Prior to Thursday’s poll just six of the 92 professional clubs were in Tory constituencies. That figure has now risen to 11, including their first two Premiership sides in Chelsea and Fulham. Portsmouth are the only top flight team in a Liberal Democrat area.
- Guardian, Saturday 7 May 2005, Sport section, p17.

Tuesday, 10 May 2005

lousy players and lousy GMs

A saved summary of threads on characteristics of 'lousy players and lousy GMs' in role-playing games.

two candidates

We saw two candidates out and about during the election. We saw our own MP, Simon Hughes, at some English festivities at Covent Garden to mark St George's Day on Saturday 23 April. And, on the Monday 2 May bank holiday, as we were taking the long way round to go to the Museum of Docklands, George Galloway, on his battle bus on Cable St, visiting a mural commemorating the conflict between the BUF and anti-fascists there in the 1930s. Simon and George both won, although Simon's website hasn't caught up with that fact yet.

Friday, 6 May 2005

arsenal ticket tout

The case against a man arrested for ticket touting outside Arsenal’s football stadium was dismissed because the judge at a north London court had not heard of the club and said the prosecution had failed to prove that they were a Premiership team.
- Guardian, 3/1/01 (story from Islington Gazette 14/12/00)

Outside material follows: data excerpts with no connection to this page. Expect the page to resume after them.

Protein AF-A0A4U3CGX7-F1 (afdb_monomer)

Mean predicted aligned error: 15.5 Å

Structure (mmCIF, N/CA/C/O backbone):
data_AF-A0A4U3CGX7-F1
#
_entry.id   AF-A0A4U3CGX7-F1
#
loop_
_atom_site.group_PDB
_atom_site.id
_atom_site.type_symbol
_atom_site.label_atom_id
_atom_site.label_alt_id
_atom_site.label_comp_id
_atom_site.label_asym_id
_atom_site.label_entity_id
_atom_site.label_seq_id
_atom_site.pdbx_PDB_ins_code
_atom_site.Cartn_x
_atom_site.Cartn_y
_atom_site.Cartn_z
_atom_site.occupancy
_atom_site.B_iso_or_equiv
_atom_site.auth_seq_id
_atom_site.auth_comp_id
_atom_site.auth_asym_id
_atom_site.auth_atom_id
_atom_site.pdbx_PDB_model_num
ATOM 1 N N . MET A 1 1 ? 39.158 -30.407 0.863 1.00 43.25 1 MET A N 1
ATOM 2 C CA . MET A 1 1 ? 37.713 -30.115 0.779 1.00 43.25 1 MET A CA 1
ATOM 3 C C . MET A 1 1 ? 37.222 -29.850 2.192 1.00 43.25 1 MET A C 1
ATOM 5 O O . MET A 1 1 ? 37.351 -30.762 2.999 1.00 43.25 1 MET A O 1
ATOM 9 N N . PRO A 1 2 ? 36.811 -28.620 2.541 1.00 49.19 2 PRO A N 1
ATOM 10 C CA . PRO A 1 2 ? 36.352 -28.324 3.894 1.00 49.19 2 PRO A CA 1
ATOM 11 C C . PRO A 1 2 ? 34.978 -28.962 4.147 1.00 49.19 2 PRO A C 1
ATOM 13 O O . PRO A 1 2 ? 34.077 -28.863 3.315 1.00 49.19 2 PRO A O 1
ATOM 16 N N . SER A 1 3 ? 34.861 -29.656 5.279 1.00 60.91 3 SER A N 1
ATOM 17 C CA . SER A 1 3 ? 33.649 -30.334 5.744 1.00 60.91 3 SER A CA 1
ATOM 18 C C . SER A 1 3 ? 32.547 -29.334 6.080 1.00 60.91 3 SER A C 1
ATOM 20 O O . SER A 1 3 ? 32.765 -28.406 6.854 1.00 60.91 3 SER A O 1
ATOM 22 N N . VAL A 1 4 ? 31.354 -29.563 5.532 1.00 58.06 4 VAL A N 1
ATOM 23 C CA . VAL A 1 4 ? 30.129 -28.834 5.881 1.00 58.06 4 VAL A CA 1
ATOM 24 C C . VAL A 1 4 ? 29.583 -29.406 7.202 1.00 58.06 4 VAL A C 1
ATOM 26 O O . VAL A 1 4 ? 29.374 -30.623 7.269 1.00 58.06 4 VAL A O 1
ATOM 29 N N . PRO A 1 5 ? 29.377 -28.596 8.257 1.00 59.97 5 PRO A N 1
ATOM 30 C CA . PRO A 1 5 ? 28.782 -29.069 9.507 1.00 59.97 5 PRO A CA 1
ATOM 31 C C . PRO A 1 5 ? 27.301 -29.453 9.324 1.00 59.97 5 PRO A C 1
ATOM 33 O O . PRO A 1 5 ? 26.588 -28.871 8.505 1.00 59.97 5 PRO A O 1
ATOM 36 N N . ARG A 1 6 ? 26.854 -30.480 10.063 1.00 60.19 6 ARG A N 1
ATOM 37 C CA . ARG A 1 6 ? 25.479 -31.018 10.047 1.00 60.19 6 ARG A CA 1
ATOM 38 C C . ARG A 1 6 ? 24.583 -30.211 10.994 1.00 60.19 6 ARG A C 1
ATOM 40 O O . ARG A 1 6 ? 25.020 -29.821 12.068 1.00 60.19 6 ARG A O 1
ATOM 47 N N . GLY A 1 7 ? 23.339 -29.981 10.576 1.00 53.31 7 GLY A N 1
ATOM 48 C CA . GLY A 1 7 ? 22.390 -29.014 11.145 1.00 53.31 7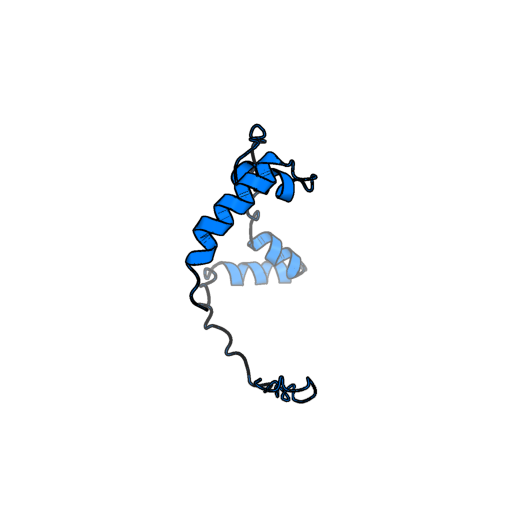 GLY A CA 1
ATOM 49 C C . GLY A 1 7 ? 21.725 -29.364 12.481 1.00 53.31 7 GLY A C 1
ATOM 50 O O . GLY A 1 7 ? 20.562 -29.022 12.654 1.00 53.31 7 GLY A O 1
ATOM 51 N N . ASP A 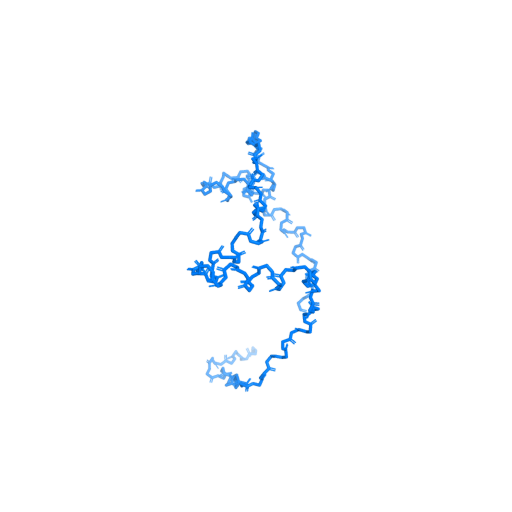1 8 ? 22.438 -29.994 13.416 1.00 55.06 8 ASP A N 1
ATOM 52 C CA . ASP A 1 8 ? 21.925 -30.293 14.768 1.00 55.06 8 ASP A CA 1
ATOM 53 C C . ASP A 1 8 ? 22.473 -29.338 15.851 1.00 55.06 8 ASP A C 1
ATOM 55 O O . ASP A 1 8 ? 22.183 -29.483 17.035 1.00 55.06 8 ASP A O 1
ATOM 59 N N . GLU A 1 9 ? 23.234 -28.321 15.441 1.00 50.62 9 GLU A N 1
ATOM 60 C CA . GLU A 1 9 ? 23.804 -27.266 16.292 1.00 50.62 9 GLU A CA 1
ATOM 61 C C . GLU A 1 9 ? 23.040 -25.943 16.103 1.00 50.62 9 GLU A C 1
ATOM 63 O O . GLU A 1 9 ? 23.613 -24.859 16.037 1.00 50.62 9 GLU A O 1
ATOM 68 N N . LEU A 1 10 ? 21.712 -26.030 15.959 1.00 56.12 10 LEU A N 1
ATOM 69 C CA . LEU A 1 10 ? 20.838 -24.872 16.128 1.00 56.12 10 LEU A CA 1
ATOM 70 C C . LEU A 1 10 ? 20.782 -24.567 17.617 1.00 56.12 10 LEU A C 1
ATOM 72 O O . LEU A 1 10 ? 19.958 -25.093 18.369 1.00 56.12 10 LEU A O 1
ATOM 76 N N . GLU A 1 11 ? 21.749 -23.749 18.014 1.00 57.59 11 GLU A N 1
ATOM 77 C CA . GLU A 1 11 ? 21.843 -23.122 19.309 1.00 57.59 11 GLU A CA 1
ATOM 78 C C . GLU A 1 11 ? 20.467 -22.671 19.790 1.00 57.59 11 GLU A C 1
ATOM 80 O O . GLU A 1 11 ? 19.703 -21.961 19.132 1.00 57.59 11 GLU A O 1
ATOM 85 N N . ARG A 1 12 ? 20.188 -23.147 20.994 1.00 53.81 12 ARG A N 1
ATOM 86 C CA . ARG A 1 12 ? 19.169 -22.711 21.924 1.00 53.81 12 ARG A CA 1
ATOM 87 C C . ARG A 1 12 ? 19.252 -21.186 22.056 1.00 53.81 12 ARG A C 1
ATOM 89 O O . ARG A 1 12 ? 19.965 -20.678 22.914 1.00 53.81 12 ARG A O 1
ATOM 96 N N . ILE A 1 13 ? 18.533 -20.459 21.201 1.00 58.38 13 ILE A N 1
ATOM 97 C CA . ILE A 1 13 ? 18.230 -19.044 21.418 1.00 58.38 13 ILE A CA 1
ATOM 98 C C . ILE A 1 13 ? 17.322 -19.015 22.646 1.00 58.38 13 ILE A C 1
ATOM 100 O O . ILE A 1 13 ? 16.103 -19.163 22.548 1.00 58.38 13 ILE A O 1
ATOM 104 N N . GLU A 1 14 ? 17.938 -18.920 23.822 1.00 62.56 14 GLU A N 1
ATOM 105 C CA . GLU A 1 14 ? 17.252 -18.599 25.062 1.00 62.56 14 GLU A CA 1
ATOM 106 C C . GLU A 1 14 ? 16.657 -17.202 24.887 1.00 62.56 14 GLU A C 1
ATOM 108 O O . GLU A 1 14 ? 17.332 -16.181 25.009 1.00 62.56 14 GLU A O 1
ATOM 113 N N . TRP A 1 15 ? 15.376 -17.165 24.525 1.00 62.62 15 TRP A N 1
ATOM 114 C CA . TRP A 1 15 ? 14.559 -15.973 24.651 1.00 62.62 15 TRP A CA 1
ATOM 115 C C . TRP A 1 15 ? 14.526 -15.599 26.131 1.00 62.62 15 TRP A C 1
ATOM 117 O O . TRP A 1 15 ? 13.772 -16.164 26.919 1.00 62.62 15 TRP A O 1
ATOM 127 N N . VAL A 1 16 ? 15.390 -14.664 26.515 1.00 63.41 16 VAL A N 1
ATOM 128 C CA . VAL A 1 16 ? 15.330 -14.017 27.818 1.00 63.41 16 VAL A CA 1
ATOM 129 C C . VAL A 1 16 ? 14.059 -13.174 27.822 1.00 63.41 16 VAL A C 1
ATOM 131 O O . VAL A 1 16 ? 13.977 -12.159 27.130 1.00 63.41 16 VAL A O 1
ATOM 134 N N . GLU A 1 17 ? 13.057 -13.603 28.590 1.00 60.28 17 GLU A N 1
ATOM 135 C CA . GLU A 1 17 ? 11.873 -12.816 28.954 1.00 60.28 17 GLU A CA 1
ATOM 136 C C . GLU A 1 17 ? 12.297 -11.629 29.839 1.00 60.28 17 GLU A C 1
ATOM 138 O O . GLU A 1 17 ? 12.035 -11.565 31.036 1.00 60.28 17 GLU A O 1
ATOM 143 N N . GLY A 1 18 ? 13.034 -10.690 29.255 1.00 61.50 18 GLY A N 1
ATOM 144 C CA . GLY A 1 18 ? 13.544 -9.495 29.904 1.00 61.50 18 GLY A CA 1
ATOM 145 C C . GLY A 1 18 ? 12.961 -8.276 29.218 1.00 61.50 18 GLY A C 1
ATOM 146 O O . GLY A 1 18 ? 13.513 -7.816 28.228 1.00 61.50 18 GLY A O 1
ATOM 147 N N . GLN A 1 19 ? 11.816 -7.818 29.732 1.00 58.28 19 GLN A N 1
ATOM 148 C CA . GLN A 1 19 ? 11.246 -6.471 29.593 1.00 58.28 19 GLN A CA 1
ATOM 149 C C . GLN A 1 19 ? 11.843 -5.621 28.467 1.00 58.28 19 GLN A C 1
ATOM 151 O O . GLN A 1 19 ? 12.852 -4.942 28.651 1.00 58.28 19 GLN A O 1
ATOM 156 N N . VAL A 1 20 ? 11.155 -5.581 27.324 1.00 71.25 20 VAL A N 1
ATOM 157 C CA . VAL A 1 20 ? 11.358 -4.493 26.367 1.00 71.25 20 VAL A CA 1
ATOM 158 C C . VAL A 1 20 ? 10.992 -3.203 27.111 1.00 71.25 20 VAL A C 1
ATOM 160 O O . VAL A 1 20 ? 9.835 -3.077 27.527 1.00 71.25 20 VAL A O 1
ATOM 163 N N . PRO A 1 21 ? 11.933 -2.272 27.354 1.00 64.31 21 PRO A N 1
ATOM 164 C CA . PRO A 1 21 ? 11.583 -0.999 27.954 1.00 64.31 21 PRO A CA 1
ATOM 165 C C . PRO A 1 21 ? 10.587 -0.333 27.012 1.00 64.31 21 PRO A C 1
ATOM 167 O O . PRO A 1 21 ? 10.889 -0.104 25.837 1.00 64.31 21 PRO A O 1
ATOM 170 N N . LEU A 1 22 ? 9.370 -0.093 27.506 1.00 66.75 22 LEU A N 1
ATOM 171 C CA . LEU A 1 22 ? 8.401 0.690 26.756 1.00 66.75 22 LEU A CA 1
ATOM 172 C C . LEU A 1 22 ? 9.082 2.017 26.404 1.00 66.75 22 LEU A C 1
ATOM 174 O O . LEU A 1 22 ? 9.650 2.645 27.302 1.00 66.75 22 LEU A O 1
ATOM 178 N N . PRO A 1 23 ? 9.073 2.429 25.124 1.00 69.44 23 PRO A N 1
ATOM 179 C CA . PRO A 1 23 ? 9.574 3.741 24.766 1.00 69.44 23 PRO A CA 1
ATOM 180 C C . PRO A 1 23 ? 8.848 4.769 25.630 1.00 69.44 23 PRO A C 1
ATOM 182 O O . PRO A 1 23 ? 7.636 4.654 25.837 1.00 69.44 23 PRO A O 1
ATOM 185 N N . ASP A 1 24 ? 9.608 5.730 26.152 1.00 63.59 24 ASP A N 1
ATOM 186 C CA . ASP A 1 24 ? 9.097 6.871 26.905 1.00 63.59 24 ASP A CA 1
ATOM 187 C C . ASP A 1 24 ? 8.256 7.718 25.942 1.00 63.59 24 ASP A C 1
ATOM 189 O O . ASP A 1 24 ? 8.730 8.624 25.253 1.00 63.59 24 ASP A O 1
ATOM 193 N N . MET A 1 25 ? 7.013 7.280 25.756 1.00 67.69 25 MET A N 1
ATOM 194 C CA . MET A 1 25 ? 6.048 7.927 24.893 1.00 67.69 25 MET A CA 1
ATOM 195 C C . MET A 1 25 ? 5.685 9.222 25.604 1.00 67.69 25 MET A C 1
ATOM 197 O O . MET A 1 25 ? 5.170 9.155 26.724 1.00 67.69 25 MET A O 1
ATOM 201 N N . PRO A 1 26 ? 5.919 10.394 24.986 1.00 65.50 26 PRO A N 1
ATOM 202 C CA . PRO A 1 26 ? 5.561 11.649 25.611 1.00 65.50 26 PRO A CA 1
ATOM 203 C C . PRO A 1 26 ? 4.079 11.569 25.945 1.00 65.50 26 PRO A C 1
ATOM 205 O O . PRO A 1 26 ? 3.251 11.331 25.060 1.00 65.50 26 PRO A O 1
ATOM 208 N N . HIS A 1 27 ? 3.755 11.725 27.228 1.00 60.91 27 HIS A N 1
ATOM 209 C CA . HIS A 1 27 ? 2.390 11.935 27.673 1.00 60.91 27 HIS A CA 1
ATOM 210 C C . HIS A 1 27 ? 1.910 13.217 27.000 1.00 60.91 27 HIS A C 1
ATOM 212 O O . HIS A 1 27 ? 2.107 14.320 27.512 1.00 60.91 27 HIS A O 1
ATOM 218 N N . GLY A 1 28 ? 1.356 13.063 25.795 1.00 54.06 28 GLY A N 1
ATOM 219 C CA . GLY A 1 28 ? 0.708 14.125 25.061 1.00 54.06 28 GLY A CA 1
ATOM 220 C C . GLY A 1 28 ? -0.282 14.740 26.024 1.00 54.06 28 GLY A C 1
ATOM 221 O O . GLY A 1 28 ? -1.177 14.049 26.512 1.00 54.06 28 GLY A O 1
ATOM 222 N N . GLN A 1 29 ? -0.037 15.999 26.373 1.00 55.28 29 GLN A N 1
ATOM 223 C CA . GLN A 1 29 ? -0.914 16.787 27.215 1.00 55.28 29 GLN A CA 1
ATOM 224 C C . GLN A 1 29 ? -2.276 16.807 26.527 1.00 55.28 29 GLN A C 1
ATOM 226 O O . GLN A 1 29 ? -2.506 17.592 25.609 1.00 55.28 29 GLN A O 1
ATOM 231 N N . LEU A 1 30 ? -3.163 15.902 26.939 1.00 53.06 30 LEU A N 1
ATOM 232 C CA . LEU A 1 30 ? -4.586 16.036 26.688 1.00 53.06 30 LEU A CA 1
ATOM 233 C C . LEU A 1 30 ? -4.945 17.392 27.280 1.00 53.06 30 LEU A C 1
ATOM 235 O O . LEU A 1 30 ? -4.692 17.639 28.465 1.00 53.06 30 LEU A O 1
ATOM 239 N N . ALA A 1 31 ? -5.391 18.308 26.425 1.00 52.62 31 ALA A N 1
ATOM 240 C CA . ALA A 1 31 ? -5.692 19.665 26.827 1.00 52.62 31 ALA A CA 1
ATOM 241 C C . ALA A 1 31 ? -6.612 19.600 28.053 1.00 52.62 31 ALA A C 1
ATOM 243 O O . ALA A 1 31 ? -7.588 18.852 28.072 1.00 52.62 31 ALA A O 1
ATOM 244 N N . ALA A 1 32 ? -6.293 20.361 29.102 1.00 53.16 32 ALA A N 1
ATOM 245 C CA . ALA A 1 32 ? -6.955 20.276 30.408 1.00 53.16 32 ALA A CA 1
ATOM 246 C C . ALA A 1 32 ? -8.488 20.520 30.379 1.00 53.16 32 ALA A C 1
ATOM 248 O O . ALA A 1 32 ? -9.150 20.380 31.406 1.00 53.16 32 ALA A O 1
ATOM 249 N N . GLY A 1 33 ? -9.065 20.851 29.217 1.00 55.50 33 GLY A N 1
ATOM 250 C CA . GLY A 1 33 ? -10.507 20.897 28.980 1.00 55.50 33 GLY A CA 1
ATOM 251 C C . GLY A 1 33 ? -11.197 19.526 28.906 1.00 55.50 33 GLY A C 1
ATOM 252 O O . GLY A 1 33 ? -12.365 19.432 29.278 1.00 55.50 33 GLY A O 1
ATOM 253 N N . ASP A 1 34 ? -10.496 18.451 28.532 1.00 58.91 34 ASP A N 1
ATOM 254 C CA . ASP A 1 34 ? -11.157 17.198 28.119 1.00 58.91 34 ASP A CA 1
ATOM 255 C C . ASP A 1 34 ? -11.608 16.313 29.298 1.00 58.91 34 ASP A C 1
ATOM 257 O O . ASP A 1 34 ? -12.602 15.584 29.220 1.00 58.91 34 ASP A O 1
ATOM 261 N N . ALA A 1 35 ? -10.923 16.388 30.445 1.00 64.38 35 ALA A N 1
ATOM 262 C CA . ALA A 1 35 ? -11.223 15.530 31.596 1.00 64.38 35 ALA A CA 1
ATOM 263 C C . ALA A 1 35 ? -12.556 15.887 32.284 1.00 64.38 35 ALA A C 1
ATOM 265 O O . ALA A 1 35 ? -13.280 15.001 32.748 1.00 64.38 35 ALA A O 1
ATOM 266 N N . SER A 1 36 ? -12.904 17.178 32.326 1.00 67.44 36 SER A N 1
ATOM 267 C CA . SER A 1 36 ? -14.157 17.644 32.941 1.00 67.44 36 SER A CA 1
ATOM 268 C C . SER A 1 36 ? -15.381 17.317 32.081 1.00 67.44 36 SER A C 1
ATOM 270 O O . SER A 1 36 ? -16.469 17.075 32.609 1.00 67.44 36 SER A O 1
ATOM 272 N N . GLU A 1 37 ? -15.213 17.264 30.760 1.00 67.25 37 GLU A N 1
ATOM 273 C CA . GLU A 1 37 ? -16.288 16.936 29.823 1.00 67.25 37 GLU A CA 1
ATOM 274 C C . GLU A 1 37 ? -16.608 15.433 29.826 1.00 67.25 37 GLU A C 1
ATOM 276 O O . GLU A 1 37 ? -17.775 15.040 29.907 1.00 67.25 37 GLU A O 1
ATOM 281 N N . LEU A 1 38 ? -15.575 14.586 29.891 1.00 66.19 38 LEU A N 1
ATOM 282 C CA . LEU A 1 38 ? -15.711 13.138 30.083 1.00 66.19 38 LEU A CA 1
ATOM 283 C C . LEU A 1 38 ? -16.468 12.782 31.373 1.00 66.19 38 LEU A C 1
ATOM 285 O O . LEU A 1 38 ? -17.309 11.876 31.373 1.00 66.19 38 LEU A O 1
ATOM 289 N N . GLY A 1 39 ? -16.213 13.513 32.463 1.00 75.25 39 GLY A N 1
ATOM 290 C CA . GLY A 1 39 ? -16.939 13.350 33.725 1.00 75.25 39 GLY A CA 1
ATOM 291 C C . GLY A 1 39 ? -18.438 13.647 33.592 1.00 75.25 39 GLY A C 1
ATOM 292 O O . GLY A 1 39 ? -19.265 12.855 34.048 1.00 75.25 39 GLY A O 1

simon schama and harold macmillan

Tripping over a rug in the Christ’s College senior common room, I rose to find myself face to face with Harold Macmillan’s whiskers. ‘There, there,’ Supermac drawled, not missing a beat, ‘gratitude understandable; prostration quite unnecessary.’
- Simon Schama (Labour supporter), Guardian, p2, G2, 5/5/05.

ur team suk bro

The Guardian Guide's TV listings for last night's election coverage read:
BBC1 Election Night - David Dimbleby stays up all night with Jeremy Paxman, Fiona Bruce and Peter Snow.
ITV1 Election 2005 - Jonathan Dimbleby stays up all night with Alastair Stewart and Nicholas Owen. Wonder if the Dimblebys ever watch each other's bits and then text? UR TEAM SUK BRO. No, of course they don't.

We stuck pretty faithfully with the BBC; both watched till after 3, I stayed downstairs but fell asleep on the sofa not long after that, occasionally surfacing, until the younger generation got more vocal just before 7.